■ Task brief ■
Of the lines in the data below, write out exactly those from the one holding "ATOM 3 C C ." through the one holding "ATOM 61 N N", both included.

[Collected data]
============
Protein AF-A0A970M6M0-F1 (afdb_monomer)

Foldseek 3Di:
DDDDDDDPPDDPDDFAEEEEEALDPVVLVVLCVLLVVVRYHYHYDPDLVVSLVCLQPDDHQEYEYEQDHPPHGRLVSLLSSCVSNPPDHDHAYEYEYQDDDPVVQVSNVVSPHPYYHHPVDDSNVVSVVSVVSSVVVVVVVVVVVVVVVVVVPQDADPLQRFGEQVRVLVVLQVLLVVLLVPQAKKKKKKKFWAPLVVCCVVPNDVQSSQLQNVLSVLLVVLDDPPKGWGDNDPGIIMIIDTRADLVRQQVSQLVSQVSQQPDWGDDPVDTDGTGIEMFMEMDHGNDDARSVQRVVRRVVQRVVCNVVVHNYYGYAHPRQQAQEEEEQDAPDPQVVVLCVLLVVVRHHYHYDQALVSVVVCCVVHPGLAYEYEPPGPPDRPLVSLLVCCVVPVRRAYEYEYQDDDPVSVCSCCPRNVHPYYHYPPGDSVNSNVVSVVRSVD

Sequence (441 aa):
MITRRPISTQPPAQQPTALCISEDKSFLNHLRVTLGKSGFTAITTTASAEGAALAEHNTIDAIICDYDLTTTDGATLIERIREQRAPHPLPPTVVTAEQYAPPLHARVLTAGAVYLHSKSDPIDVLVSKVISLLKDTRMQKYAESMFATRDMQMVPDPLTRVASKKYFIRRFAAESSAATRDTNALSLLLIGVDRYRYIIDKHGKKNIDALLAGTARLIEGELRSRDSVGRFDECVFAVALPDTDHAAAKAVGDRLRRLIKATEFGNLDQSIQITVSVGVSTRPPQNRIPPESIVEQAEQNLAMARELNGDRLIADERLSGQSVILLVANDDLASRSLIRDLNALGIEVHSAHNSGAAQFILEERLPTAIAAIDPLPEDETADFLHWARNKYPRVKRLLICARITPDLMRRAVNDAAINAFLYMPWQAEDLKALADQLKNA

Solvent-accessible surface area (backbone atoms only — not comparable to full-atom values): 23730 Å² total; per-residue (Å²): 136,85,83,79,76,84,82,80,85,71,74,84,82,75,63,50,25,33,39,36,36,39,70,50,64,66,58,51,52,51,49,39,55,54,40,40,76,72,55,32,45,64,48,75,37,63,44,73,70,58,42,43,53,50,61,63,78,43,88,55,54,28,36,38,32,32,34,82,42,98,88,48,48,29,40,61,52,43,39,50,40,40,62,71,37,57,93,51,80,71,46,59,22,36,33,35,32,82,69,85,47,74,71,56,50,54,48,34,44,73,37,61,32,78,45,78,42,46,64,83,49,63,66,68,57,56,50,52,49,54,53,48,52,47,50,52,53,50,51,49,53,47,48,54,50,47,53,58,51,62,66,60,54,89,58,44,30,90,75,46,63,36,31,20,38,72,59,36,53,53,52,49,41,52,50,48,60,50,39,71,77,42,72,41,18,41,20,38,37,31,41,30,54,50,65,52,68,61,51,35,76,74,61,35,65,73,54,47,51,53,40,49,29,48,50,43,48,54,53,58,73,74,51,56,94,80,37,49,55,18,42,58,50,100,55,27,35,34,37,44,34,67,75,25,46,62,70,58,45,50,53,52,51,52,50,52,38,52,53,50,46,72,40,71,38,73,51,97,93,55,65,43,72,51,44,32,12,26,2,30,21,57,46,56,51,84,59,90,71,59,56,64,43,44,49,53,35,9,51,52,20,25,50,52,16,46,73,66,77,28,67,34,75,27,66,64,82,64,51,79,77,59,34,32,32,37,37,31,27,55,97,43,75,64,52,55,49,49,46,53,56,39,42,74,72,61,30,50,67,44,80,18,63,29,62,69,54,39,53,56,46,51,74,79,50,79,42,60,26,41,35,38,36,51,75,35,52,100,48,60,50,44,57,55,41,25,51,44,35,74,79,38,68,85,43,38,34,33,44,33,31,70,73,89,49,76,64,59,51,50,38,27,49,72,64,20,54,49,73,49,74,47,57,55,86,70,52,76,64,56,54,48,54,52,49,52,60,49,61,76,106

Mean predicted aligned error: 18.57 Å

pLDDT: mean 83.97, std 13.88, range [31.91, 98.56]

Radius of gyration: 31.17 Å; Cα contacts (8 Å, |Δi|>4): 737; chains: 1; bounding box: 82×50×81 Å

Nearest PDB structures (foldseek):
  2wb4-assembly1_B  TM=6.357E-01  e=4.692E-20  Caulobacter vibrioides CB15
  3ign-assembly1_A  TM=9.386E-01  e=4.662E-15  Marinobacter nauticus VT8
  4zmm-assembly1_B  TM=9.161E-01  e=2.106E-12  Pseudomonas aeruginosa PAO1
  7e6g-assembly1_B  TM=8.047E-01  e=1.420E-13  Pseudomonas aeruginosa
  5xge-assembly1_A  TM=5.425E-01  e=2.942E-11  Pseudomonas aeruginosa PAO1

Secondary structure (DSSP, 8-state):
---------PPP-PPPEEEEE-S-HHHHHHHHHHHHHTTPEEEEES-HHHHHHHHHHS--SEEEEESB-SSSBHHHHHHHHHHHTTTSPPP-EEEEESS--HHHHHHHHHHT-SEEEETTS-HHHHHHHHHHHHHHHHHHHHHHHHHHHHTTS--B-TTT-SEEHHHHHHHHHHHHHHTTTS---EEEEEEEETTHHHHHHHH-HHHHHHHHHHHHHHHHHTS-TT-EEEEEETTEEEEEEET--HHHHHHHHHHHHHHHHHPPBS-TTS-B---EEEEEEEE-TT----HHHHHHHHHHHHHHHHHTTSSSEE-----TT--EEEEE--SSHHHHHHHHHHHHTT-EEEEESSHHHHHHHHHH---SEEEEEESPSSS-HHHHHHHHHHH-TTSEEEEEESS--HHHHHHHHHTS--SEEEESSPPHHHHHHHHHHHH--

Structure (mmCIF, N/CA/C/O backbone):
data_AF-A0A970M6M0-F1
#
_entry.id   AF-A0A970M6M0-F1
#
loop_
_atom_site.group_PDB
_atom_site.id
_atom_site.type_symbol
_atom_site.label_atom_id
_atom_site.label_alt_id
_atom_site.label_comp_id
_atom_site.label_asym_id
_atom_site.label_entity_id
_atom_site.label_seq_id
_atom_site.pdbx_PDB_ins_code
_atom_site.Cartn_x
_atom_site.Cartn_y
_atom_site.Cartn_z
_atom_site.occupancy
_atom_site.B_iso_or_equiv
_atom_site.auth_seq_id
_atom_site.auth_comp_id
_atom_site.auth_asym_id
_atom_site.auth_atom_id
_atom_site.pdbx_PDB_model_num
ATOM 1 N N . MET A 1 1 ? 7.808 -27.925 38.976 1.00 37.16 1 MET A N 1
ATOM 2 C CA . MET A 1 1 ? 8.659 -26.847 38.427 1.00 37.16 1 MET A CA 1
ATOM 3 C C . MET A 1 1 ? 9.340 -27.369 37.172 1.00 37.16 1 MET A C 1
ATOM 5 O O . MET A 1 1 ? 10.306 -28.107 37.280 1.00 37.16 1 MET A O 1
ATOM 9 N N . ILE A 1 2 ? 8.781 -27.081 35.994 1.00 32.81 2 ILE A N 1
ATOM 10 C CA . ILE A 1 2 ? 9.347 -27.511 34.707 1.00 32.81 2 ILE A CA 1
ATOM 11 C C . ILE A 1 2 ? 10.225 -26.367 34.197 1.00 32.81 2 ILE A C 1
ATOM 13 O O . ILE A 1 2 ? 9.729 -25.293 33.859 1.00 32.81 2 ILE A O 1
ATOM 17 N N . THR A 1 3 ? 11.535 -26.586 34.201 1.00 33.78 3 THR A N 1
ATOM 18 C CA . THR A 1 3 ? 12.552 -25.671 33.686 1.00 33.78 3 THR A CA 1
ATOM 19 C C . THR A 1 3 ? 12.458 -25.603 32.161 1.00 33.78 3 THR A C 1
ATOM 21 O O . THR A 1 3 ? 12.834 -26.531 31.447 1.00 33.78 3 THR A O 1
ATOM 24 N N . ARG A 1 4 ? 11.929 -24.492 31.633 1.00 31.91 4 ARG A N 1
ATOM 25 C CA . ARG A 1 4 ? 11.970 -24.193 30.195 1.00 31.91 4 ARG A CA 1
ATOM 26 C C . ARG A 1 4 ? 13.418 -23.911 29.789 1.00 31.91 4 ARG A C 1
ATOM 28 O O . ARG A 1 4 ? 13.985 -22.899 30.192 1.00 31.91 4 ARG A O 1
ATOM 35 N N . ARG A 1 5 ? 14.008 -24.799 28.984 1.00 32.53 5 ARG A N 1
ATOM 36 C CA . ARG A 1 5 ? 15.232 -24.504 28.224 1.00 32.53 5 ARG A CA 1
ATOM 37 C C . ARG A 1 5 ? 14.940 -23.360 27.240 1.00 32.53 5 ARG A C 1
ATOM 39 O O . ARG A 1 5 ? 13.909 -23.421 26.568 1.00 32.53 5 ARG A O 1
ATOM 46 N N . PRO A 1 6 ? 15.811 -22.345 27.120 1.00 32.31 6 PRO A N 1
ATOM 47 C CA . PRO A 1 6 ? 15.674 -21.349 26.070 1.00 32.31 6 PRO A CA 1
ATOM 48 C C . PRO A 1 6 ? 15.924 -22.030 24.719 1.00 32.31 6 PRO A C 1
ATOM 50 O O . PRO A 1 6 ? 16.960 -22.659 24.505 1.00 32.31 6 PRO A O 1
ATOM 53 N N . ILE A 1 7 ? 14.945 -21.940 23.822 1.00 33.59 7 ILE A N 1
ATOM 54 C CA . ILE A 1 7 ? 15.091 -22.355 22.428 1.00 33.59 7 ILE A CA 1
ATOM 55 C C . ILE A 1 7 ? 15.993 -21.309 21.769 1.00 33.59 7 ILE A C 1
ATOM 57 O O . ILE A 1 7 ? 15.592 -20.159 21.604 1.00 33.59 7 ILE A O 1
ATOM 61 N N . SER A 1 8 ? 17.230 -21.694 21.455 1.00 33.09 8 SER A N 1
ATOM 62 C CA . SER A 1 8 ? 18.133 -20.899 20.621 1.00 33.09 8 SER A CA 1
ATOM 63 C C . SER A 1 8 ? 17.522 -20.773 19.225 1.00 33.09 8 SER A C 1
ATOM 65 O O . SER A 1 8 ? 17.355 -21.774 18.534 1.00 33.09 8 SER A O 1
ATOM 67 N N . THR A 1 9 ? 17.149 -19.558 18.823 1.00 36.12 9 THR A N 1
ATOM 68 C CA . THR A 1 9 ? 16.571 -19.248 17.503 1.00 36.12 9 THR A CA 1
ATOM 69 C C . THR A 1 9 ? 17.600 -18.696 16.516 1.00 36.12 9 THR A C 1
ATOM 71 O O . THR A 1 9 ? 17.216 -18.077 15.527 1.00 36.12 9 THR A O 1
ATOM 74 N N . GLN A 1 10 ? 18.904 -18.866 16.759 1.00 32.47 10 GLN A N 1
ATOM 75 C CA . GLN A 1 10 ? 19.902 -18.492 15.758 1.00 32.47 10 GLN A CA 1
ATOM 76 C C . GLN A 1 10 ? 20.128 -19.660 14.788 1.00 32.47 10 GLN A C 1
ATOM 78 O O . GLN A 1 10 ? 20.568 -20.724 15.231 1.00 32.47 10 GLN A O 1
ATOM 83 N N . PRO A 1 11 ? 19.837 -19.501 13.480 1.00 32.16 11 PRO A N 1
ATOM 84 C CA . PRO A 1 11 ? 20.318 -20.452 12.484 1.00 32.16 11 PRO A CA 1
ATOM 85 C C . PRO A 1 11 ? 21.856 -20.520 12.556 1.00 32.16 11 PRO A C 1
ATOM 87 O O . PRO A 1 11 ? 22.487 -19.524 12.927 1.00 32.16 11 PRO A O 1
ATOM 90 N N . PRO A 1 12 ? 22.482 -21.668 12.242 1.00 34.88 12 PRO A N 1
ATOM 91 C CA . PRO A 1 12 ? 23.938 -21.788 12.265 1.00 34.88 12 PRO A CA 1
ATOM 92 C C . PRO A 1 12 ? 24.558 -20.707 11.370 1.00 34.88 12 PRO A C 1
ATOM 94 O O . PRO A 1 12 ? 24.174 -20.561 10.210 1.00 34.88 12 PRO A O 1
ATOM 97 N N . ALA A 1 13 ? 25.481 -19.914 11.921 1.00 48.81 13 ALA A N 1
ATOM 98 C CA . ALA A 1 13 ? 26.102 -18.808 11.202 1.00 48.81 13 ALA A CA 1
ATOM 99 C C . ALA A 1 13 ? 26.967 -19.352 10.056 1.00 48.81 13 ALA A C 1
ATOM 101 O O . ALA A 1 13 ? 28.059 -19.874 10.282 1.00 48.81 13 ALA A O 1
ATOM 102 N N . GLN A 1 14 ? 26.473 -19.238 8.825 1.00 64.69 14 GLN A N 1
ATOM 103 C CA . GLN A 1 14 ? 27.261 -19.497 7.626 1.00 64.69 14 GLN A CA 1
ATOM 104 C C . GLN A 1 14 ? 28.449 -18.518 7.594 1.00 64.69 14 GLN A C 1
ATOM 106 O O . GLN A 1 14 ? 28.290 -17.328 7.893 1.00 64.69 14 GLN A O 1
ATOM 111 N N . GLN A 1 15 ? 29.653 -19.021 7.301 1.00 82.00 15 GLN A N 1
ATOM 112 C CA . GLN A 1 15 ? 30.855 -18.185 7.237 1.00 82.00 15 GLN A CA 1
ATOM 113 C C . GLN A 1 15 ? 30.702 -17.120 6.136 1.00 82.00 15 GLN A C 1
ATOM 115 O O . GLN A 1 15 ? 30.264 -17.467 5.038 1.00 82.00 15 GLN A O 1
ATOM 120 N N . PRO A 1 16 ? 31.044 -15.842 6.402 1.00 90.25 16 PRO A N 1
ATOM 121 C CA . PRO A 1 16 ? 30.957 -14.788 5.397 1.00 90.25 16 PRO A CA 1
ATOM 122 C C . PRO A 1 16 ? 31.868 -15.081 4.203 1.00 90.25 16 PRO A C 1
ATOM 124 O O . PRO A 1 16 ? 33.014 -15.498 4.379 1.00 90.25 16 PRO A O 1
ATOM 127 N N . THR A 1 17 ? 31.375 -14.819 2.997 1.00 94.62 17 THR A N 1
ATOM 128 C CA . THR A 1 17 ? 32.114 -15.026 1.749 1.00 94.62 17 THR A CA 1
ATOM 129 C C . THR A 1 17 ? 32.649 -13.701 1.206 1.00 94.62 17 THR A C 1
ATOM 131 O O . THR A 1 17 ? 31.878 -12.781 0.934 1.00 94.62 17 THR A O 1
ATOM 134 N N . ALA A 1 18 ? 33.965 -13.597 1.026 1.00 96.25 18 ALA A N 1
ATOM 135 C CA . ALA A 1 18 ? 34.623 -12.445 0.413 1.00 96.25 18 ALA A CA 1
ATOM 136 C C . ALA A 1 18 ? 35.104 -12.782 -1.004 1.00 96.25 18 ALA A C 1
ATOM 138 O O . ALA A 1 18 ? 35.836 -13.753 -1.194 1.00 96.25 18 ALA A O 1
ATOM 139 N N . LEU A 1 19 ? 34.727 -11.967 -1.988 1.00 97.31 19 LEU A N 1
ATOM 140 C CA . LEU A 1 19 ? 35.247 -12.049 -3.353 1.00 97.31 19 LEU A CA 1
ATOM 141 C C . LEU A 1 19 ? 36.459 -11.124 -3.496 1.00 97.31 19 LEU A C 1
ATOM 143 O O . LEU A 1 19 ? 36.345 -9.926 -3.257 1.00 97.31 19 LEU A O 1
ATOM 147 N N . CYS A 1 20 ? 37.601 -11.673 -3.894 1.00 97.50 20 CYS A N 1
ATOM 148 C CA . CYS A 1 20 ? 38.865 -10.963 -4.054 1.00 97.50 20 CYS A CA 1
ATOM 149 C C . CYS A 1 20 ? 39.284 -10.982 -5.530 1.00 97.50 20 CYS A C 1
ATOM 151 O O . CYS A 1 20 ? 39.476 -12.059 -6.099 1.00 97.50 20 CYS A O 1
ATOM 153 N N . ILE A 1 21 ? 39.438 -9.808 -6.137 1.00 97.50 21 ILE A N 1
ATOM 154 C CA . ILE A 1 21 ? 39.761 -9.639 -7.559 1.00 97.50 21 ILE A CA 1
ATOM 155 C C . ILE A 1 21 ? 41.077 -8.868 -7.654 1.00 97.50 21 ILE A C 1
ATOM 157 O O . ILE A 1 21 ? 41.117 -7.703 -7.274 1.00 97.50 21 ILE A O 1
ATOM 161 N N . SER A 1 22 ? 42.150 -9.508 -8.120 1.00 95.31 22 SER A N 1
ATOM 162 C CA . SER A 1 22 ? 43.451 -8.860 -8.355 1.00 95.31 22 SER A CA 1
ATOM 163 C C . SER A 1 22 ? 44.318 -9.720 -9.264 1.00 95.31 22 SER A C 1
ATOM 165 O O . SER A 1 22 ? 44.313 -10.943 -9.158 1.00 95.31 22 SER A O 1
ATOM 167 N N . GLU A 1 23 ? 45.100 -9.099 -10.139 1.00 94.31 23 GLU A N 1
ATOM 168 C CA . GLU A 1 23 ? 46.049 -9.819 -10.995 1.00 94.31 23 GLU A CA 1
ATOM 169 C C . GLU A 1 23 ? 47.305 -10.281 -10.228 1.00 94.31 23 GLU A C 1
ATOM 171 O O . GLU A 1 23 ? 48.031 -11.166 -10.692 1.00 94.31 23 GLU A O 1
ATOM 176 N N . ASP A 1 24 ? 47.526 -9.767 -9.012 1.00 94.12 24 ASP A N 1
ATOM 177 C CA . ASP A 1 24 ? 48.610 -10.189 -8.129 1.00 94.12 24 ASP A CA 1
============
■ Answer section ■
ATOM 3 C C . MET A 1 1 ? 9.340 -27.369 37.172 1.00 37.16 1 MET A C 1
ATOM 5 O O . MET A 1 1 ? 10.306 -28.107 37.280 1.00 37.16 1 MET A O 1
ATOM 9 N N . ILE A 1 2 ? 8.781 -27.081 35.994 1.00 32.81 2 ILE A N 1
ATOM 10 C CA . ILE A 1 2 ? 9.347 -27.511 34.707 1.00 32.81 2 ILE A CA 1
ATOM 11 C C . ILE A 1 2 ? 10.225 -26.367 34.197 1.00 32.81 2 ILE A C 1
ATOM 13 O O . ILE A 1 2 ? 9.729 -25.293 33.859 1.00 32.81 2 ILE A O 1
ATOM 17 N N . THR A 1 3 ? 11.535 -26.586 34.201 1.00 33.78 3 THR A N 1
ATOM 18 C CA . THR A 1 3 ? 12.552 -25.671 33.686 1.00 33.78 3 THR A CA 1
ATOM 19 C C . THR A 1 3 ? 12.458 -25.603 32.161 1.00 33.78 3 THR A C 1
ATOM 21 O O . THR A 1 3 ? 12.834 -26.531 31.447 1.00 33.78 3 THR A O 1
ATOM 24 N N . ARG A 1 4 ? 11.929 -24.492 31.633 1.00 31.91 4 ARG A N 1
ATOM 25 C CA . ARG A 1 4 ? 11.970 -24.193 30.195 1.00 31.91 4 ARG A CA 1
ATOM 26 C C . ARG A 1 4 ? 13.418 -23.911 29.789 1.00 31.91 4 ARG A C 1
ATOM 28 O O . ARG A 1 4 ? 13.985 -22.899 30.192 1.00 31.91 4 ARG A O 1
ATOM 35 N N . ARG A 1 5 ? 14.008 -24.799 28.984 1.00 32.53 5 ARG A N 1
ATOM 36 C CA . ARG A 1 5 ? 15.232 -24.504 28.224 1.00 32.53 5 ARG A CA 1
ATOM 37 C C . ARG A 1 5 ? 14.940 -23.360 27.240 1.00 32.53 5 ARG A C 1
ATOM 39 O O . ARG A 1 5 ? 13.909 -23.421 26.568 1.00 32.53 5 ARG A O 1
ATOM 46 N N . PRO A 1 6 ? 15.811 -22.345 27.120 1.00 32.31 6 PRO A N 1
ATOM 47 C CA . PRO A 1 6 ? 15.674 -21.349 26.070 1.00 32.31 6 PRO A CA 1
ATOM 48 C C . PRO A 1 6 ? 15.924 -22.030 24.719 1.00 32.31 6 PRO A C 1
ATOM 50 O O . PRO A 1 6 ? 16.960 -22.659 24.505 1.00 32.31 6 PRO A O 1
ATOM 53 N N . ILE A 1 7 ? 14.945 -21.940 23.822 1.00 33.59 7 ILE A N 1
ATOM 54 C CA . ILE A 1 7 ? 15.091 -22.355 22.428 1.00 33.59 7 ILE A CA 1
ATOM 55 C C . ILE A 1 7 ? 15.993 -21.309 21.769 1.00 33.59 7 ILE A C 1
ATOM 57 O O . ILE A 1 7 ? 15.592 -20.159 21.604 1.00 33.59 7 ILE A O 1
ATOM 61 N N . SER A 1 8 ? 17.230 -21.694 21.455 1.00 33.09 8 SER A N 1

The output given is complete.